▸ Provided records:
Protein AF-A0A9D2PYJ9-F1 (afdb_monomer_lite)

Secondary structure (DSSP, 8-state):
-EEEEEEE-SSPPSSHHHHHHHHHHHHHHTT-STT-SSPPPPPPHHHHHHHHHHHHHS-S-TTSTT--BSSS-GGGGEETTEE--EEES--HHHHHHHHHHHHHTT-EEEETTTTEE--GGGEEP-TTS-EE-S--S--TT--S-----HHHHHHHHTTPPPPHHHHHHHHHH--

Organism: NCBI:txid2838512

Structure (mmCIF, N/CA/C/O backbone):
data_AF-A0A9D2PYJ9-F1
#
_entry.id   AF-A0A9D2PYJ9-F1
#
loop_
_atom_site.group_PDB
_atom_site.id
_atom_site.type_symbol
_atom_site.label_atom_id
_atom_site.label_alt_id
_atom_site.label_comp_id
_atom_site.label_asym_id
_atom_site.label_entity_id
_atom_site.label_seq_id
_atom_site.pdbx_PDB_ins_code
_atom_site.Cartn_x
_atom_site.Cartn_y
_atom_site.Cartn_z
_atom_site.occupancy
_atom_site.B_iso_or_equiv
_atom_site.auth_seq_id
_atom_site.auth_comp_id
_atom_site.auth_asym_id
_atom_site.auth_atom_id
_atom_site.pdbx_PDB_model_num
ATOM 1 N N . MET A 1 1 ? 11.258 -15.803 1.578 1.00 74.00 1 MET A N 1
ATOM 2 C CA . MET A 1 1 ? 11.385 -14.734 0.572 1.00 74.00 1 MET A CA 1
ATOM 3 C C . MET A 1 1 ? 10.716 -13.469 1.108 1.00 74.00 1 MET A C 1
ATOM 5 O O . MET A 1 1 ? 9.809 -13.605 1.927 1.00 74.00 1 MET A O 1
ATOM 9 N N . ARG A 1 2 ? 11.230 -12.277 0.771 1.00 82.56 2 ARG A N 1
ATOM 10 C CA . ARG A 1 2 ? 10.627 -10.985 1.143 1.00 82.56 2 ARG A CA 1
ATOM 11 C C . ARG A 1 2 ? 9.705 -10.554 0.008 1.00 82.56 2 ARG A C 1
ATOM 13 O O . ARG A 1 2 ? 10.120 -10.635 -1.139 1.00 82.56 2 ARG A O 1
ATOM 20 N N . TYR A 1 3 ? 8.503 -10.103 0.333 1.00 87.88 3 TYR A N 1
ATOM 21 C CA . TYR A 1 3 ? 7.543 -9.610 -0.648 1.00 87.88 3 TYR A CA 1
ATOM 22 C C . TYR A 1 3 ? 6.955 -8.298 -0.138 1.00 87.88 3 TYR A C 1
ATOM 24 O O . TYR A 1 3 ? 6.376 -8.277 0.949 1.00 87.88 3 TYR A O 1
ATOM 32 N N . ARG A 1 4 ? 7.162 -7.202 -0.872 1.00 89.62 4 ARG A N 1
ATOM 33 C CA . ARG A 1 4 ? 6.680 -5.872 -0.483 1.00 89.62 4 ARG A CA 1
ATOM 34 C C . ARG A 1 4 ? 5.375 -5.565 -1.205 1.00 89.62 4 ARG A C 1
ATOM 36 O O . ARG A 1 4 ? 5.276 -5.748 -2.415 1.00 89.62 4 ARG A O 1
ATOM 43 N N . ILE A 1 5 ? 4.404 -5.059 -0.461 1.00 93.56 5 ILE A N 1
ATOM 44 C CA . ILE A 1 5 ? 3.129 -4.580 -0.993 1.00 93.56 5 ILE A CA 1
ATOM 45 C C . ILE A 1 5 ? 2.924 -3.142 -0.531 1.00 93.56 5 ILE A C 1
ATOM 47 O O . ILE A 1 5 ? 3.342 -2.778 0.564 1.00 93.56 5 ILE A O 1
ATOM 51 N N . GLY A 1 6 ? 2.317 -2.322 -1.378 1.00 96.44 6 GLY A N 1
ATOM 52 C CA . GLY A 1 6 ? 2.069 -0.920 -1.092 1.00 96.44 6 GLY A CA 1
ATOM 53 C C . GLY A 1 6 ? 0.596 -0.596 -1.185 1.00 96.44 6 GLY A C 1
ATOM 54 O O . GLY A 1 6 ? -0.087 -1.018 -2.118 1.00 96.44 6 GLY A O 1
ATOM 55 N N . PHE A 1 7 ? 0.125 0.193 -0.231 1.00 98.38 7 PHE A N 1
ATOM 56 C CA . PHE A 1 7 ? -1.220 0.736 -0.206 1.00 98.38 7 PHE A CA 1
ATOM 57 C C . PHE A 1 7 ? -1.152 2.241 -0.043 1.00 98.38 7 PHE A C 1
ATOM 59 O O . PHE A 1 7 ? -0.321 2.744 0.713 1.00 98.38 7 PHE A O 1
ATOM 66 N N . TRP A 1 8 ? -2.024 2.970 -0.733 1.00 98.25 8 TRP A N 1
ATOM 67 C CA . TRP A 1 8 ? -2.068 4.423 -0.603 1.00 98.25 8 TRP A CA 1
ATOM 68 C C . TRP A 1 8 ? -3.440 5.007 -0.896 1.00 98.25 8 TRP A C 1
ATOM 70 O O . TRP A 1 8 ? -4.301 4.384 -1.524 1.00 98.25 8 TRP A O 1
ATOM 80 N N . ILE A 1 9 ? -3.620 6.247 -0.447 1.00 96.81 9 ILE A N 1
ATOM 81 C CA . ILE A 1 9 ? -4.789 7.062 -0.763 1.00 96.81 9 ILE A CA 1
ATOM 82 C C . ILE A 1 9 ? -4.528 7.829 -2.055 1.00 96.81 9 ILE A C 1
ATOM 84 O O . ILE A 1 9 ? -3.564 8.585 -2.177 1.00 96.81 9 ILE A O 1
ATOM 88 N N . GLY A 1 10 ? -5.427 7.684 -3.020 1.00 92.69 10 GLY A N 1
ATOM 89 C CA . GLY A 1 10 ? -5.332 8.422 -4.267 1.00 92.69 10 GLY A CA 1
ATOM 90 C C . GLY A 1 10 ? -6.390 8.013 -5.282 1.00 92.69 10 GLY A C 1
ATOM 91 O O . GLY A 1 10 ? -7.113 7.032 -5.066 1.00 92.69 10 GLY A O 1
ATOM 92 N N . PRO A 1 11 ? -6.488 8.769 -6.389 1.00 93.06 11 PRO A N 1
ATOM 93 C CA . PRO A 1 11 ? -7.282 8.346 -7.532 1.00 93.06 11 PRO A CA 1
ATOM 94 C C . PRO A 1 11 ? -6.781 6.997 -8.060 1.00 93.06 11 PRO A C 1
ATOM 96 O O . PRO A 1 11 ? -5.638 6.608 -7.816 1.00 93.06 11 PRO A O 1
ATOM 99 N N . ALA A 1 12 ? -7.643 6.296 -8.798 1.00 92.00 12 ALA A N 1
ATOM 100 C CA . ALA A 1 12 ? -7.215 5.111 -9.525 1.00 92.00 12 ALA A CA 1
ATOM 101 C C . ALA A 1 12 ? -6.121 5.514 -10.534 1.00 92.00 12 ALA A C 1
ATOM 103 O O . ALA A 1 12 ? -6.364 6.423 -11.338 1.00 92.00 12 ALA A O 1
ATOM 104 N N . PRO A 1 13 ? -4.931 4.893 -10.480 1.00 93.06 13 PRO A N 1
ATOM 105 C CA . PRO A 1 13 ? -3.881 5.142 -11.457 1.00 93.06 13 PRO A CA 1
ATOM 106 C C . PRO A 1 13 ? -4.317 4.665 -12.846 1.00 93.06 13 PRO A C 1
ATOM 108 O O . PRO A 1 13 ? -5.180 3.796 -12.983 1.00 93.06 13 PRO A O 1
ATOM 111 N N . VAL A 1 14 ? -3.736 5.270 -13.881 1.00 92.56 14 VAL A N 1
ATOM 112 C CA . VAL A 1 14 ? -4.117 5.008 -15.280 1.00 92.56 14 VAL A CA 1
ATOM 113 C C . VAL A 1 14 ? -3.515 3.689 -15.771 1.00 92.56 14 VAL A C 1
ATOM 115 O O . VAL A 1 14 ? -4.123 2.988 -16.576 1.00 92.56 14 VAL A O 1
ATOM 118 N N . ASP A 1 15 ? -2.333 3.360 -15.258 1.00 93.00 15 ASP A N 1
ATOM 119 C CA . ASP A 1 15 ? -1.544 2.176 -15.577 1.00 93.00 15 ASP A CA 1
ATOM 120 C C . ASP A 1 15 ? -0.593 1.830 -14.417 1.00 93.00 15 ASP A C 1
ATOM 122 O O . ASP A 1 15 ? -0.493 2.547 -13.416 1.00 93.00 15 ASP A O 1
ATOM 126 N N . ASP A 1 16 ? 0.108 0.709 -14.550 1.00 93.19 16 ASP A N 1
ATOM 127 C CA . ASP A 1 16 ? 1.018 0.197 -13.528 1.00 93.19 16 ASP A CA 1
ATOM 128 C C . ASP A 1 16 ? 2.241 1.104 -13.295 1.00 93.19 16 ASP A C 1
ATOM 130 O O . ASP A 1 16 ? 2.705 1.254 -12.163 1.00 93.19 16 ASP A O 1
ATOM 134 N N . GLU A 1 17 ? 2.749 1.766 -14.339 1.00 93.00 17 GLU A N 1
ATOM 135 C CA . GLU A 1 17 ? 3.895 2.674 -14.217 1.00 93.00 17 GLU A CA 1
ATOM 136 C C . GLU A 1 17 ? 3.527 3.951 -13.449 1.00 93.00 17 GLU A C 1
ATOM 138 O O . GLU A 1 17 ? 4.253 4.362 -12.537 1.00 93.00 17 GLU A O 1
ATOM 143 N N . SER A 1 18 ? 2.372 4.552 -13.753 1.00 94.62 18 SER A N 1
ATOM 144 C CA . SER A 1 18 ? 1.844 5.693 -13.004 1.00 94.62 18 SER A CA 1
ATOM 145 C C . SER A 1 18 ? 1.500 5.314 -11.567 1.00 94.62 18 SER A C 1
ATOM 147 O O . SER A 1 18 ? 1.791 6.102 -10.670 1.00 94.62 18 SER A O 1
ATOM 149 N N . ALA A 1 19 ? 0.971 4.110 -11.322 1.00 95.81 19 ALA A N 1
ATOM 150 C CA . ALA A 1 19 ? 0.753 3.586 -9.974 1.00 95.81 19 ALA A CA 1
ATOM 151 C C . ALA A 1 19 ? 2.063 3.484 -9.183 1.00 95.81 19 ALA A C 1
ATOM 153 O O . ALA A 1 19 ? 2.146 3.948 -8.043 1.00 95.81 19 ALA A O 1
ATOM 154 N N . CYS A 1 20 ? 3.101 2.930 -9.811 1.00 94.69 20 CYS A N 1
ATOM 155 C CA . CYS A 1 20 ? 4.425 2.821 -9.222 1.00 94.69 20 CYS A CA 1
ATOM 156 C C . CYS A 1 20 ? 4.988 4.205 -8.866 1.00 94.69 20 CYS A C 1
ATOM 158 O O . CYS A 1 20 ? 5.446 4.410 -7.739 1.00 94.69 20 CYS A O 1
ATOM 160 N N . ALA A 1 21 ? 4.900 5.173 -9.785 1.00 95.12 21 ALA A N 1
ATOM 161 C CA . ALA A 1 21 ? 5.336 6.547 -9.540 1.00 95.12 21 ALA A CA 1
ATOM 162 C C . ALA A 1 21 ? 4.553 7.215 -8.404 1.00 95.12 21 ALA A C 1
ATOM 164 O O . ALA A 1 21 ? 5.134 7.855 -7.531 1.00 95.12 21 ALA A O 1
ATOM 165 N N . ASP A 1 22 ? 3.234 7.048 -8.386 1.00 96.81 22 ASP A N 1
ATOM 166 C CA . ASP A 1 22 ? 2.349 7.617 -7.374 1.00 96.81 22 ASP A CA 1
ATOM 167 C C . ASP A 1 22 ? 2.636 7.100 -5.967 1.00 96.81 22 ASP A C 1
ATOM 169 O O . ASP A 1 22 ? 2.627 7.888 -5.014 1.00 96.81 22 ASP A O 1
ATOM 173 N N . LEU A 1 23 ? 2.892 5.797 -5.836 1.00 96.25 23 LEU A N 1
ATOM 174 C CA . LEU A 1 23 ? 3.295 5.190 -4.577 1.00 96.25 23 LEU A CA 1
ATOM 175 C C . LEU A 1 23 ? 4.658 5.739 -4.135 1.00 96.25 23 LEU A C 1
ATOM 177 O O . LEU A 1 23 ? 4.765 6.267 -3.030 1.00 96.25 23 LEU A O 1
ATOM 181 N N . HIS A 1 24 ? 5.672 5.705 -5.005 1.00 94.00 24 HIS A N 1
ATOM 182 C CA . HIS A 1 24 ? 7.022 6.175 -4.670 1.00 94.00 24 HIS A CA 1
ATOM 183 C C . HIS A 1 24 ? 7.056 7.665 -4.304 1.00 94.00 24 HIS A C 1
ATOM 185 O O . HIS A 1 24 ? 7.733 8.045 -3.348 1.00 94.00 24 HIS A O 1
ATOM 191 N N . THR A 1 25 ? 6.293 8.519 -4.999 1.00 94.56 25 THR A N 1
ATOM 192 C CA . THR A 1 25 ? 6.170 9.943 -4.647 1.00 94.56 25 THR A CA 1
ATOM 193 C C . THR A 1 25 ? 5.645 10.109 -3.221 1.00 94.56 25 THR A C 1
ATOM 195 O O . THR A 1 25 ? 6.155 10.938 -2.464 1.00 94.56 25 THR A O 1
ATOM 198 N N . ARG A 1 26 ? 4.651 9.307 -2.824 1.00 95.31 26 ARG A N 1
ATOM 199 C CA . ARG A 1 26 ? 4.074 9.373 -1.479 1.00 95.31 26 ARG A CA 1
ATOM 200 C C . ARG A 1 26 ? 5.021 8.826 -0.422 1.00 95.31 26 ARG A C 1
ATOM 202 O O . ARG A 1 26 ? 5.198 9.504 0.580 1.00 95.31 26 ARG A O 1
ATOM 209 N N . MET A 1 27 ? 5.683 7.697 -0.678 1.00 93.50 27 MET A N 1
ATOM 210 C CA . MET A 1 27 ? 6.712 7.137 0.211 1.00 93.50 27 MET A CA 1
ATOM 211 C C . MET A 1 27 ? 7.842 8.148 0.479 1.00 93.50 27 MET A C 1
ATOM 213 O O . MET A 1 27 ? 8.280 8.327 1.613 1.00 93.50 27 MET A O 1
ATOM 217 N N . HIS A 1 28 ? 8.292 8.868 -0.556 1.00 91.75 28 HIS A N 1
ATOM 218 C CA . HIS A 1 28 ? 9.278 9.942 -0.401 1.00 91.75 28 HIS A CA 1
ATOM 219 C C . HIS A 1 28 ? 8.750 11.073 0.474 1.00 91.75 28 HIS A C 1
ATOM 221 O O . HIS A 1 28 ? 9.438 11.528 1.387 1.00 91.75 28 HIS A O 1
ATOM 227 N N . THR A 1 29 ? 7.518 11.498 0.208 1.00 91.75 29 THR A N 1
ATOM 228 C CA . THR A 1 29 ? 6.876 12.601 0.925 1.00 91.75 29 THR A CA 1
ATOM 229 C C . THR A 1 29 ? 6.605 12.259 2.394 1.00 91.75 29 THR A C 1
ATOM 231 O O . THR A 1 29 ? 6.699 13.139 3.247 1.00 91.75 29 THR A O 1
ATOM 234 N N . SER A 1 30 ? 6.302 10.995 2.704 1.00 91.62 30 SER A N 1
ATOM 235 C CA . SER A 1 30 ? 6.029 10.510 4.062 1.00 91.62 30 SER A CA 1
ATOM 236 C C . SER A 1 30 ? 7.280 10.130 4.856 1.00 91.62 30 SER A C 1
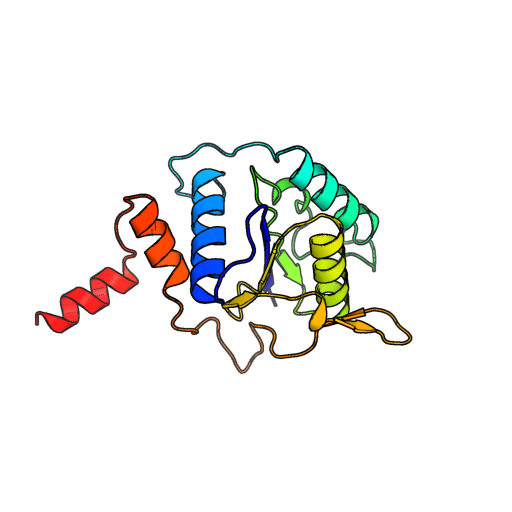ATOM 238 O O . SER A 1 30 ? 7.147 9.749 6.016 1.00 91.62 30 SER A O 1
ATOM 240 N N . GLY A 1 31 ? 8.474 10.263 4.267 1.00 88.88 31 GLY A N 1
ATOM 241 C CA . GLY A 1 31 ? 9.747 10.003 4.945 1.00 88.88 31 GLY A CA 1
ATOM 242 C C . GLY A 1 31 ? 10.143 8.525 5.017 1.00 88.88 31 GLY A C 1
ATOM 243 O O . GLY A 1 31 ? 11.037 8.186 5.773 1.00 88.88 31 GLY A O 1
ATOM 244 N N . GLN A 1 32 ? 9.530 7.642 4.219 1.00 86.62 32 GLN A N 1
ATOM 245 C CA . GLN A 1 32 ? 9.748 6.184 4.291 1.00 86.62 32 GLN A CA 1
ATOM 246 C C . GLN A 1 32 ? 11.095 5.692 3.732 1.00 86.62 32 GLN A C 1
ATOM 248 O O . GLN A 1 32 ? 11.413 4.508 3.837 1.00 86.62 32 GLN A O 1
ATOM 253 N N . PHE A 1 33 ? 11.889 6.560 3.104 1.00 82.81 33 PHE A N 1
ATOM 254 C CA . PHE A 1 33 ? 13.224 6.192 2.630 1.00 82.81 33 PHE A CA 1
ATOM 255 C C . PHE A 1 33 ? 14.279 6.604 3.651 1.00 82.81 33 PHE A C 1
ATOM 257 O O . PHE A 1 33 ? 14.255 7.731 4.133 1.00 82.81 33 PHE A O 1
ATOM 264 N N . VAL A 1 34 ? 15.247 5.716 3.898 1.00 71.69 34 VAL A N 1
ATOM 265 C CA . VAL A 1 34 ? 16.345 5.912 4.867 1.00 71.69 34 VAL A CA 1
ATOM 266 C C . VAL A 1 34 ? 17.100 7.229 4.647 1.00 71.69 34 VAL A C 1
ATOM 268 O O . VAL A 1 34 ? 17.470 7.892 5.609 1.00 71.69 34 VAL A O 1
ATOM 271 N N . ASP A 1 35 ? 17.270 7.638 3.388 1.00 70.31 35 ASP A N 1
ATOM 272 C CA . ASP A 1 35 ? 17.957 8.880 3.013 1.00 70.31 35 ASP A CA 1
ATOM 273 C C . ASP A 1 35 ? 16.985 10.007 2.623 1.00 70.31 35 ASP A C 1
ATOM 275 O O . ASP A 1 35 ? 17.364 10.966 1.942 1.00 70.31 35 ASP A O 1
ATOM 279 N N . SER A 1 36 ? 15.703 9.890 2.989 1.00 72.94 36 SER A N 1
ATOM 280 C CA . SER A 1 36 ? 14.734 10.944 2.709 1.00 72.94 36 SER A CA 1
ATOM 281 C C . SER A 1 36 ? 15.070 12.189 3.534 1.00 72.94 36 SER A C 1
ATOM 283 O O . SER A 1 36 ? 15.205 12.102 4.753 1.00 72.94 36 SER A O 1
ATOM 285 N N . PRO A 1 37 ? 15.149 13.381 2.915 1.00 72.50 37 PRO A N 1
ATOM 286 C CA . PRO A 1 37 ? 15.265 14.626 3.669 1.00 72.50 37 PRO A CA 1
ATOM 287 C C . PRO A 1 37 ? 13.958 14.984 4.400 1.00 72.50 37 PRO A C 1
ATOM 289 O O . PRO A 1 37 ? 13.949 15.898 5.225 1.00 72.50 37 PRO A O 1
ATOM 292 N N . ALA A 1 38 ? 12.846 14.312 4.076 1.00 80.19 38 ALA A N 1
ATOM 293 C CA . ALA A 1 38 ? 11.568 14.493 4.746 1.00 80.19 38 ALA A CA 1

▸ Problem details: An exact copy of the lines above between the line holding "ATOM 253 N N" and the line holding "ATOM 271 N N", inclusive, is the whole answer.

▸ Result of this task:
ATOM 253 N N . PHE A 1 33 ? 11.889 6.560 3.104 1.00 82.81 33 PHE A N 1
ATOM 254 C CA . PHE A 1 33 ? 13.224 6.192 2.630 1.00 82.81 33 PHE A CA 1
ATOM 255 C C . PHE A 1 33 ? 14.279 6.604 3.651 1.00 82.81 33 PHE A C 1
ATOM 257 O O . PHE A 1 33 ? 14.255 7.731 4.133 1.00 82.81 33 PHE A O 1
ATOM 264 N N . VAL A 1 34 ? 15.247 5.716 3.898 1.00 71.69 34 VAL A N 1
ATOM 265 C CA . VAL A 1 34 ? 16.345 5.912 4.867 1.00 71.69 34 VAL A CA 1
ATOM 266 C C . VAL A 1 34 ? 17.100 7.229 4.647 1.00 71.69 34 VAL A C 1
ATOM 268 O O . VAL A 1 34 ? 17.470 7.892 5.609 1.00 71.69 34 VAL A O 1
ATOM 271 N N . ASP A 1 35 ? 17.270 7.638 3.388 1.00 70.31 35 ASP A N 1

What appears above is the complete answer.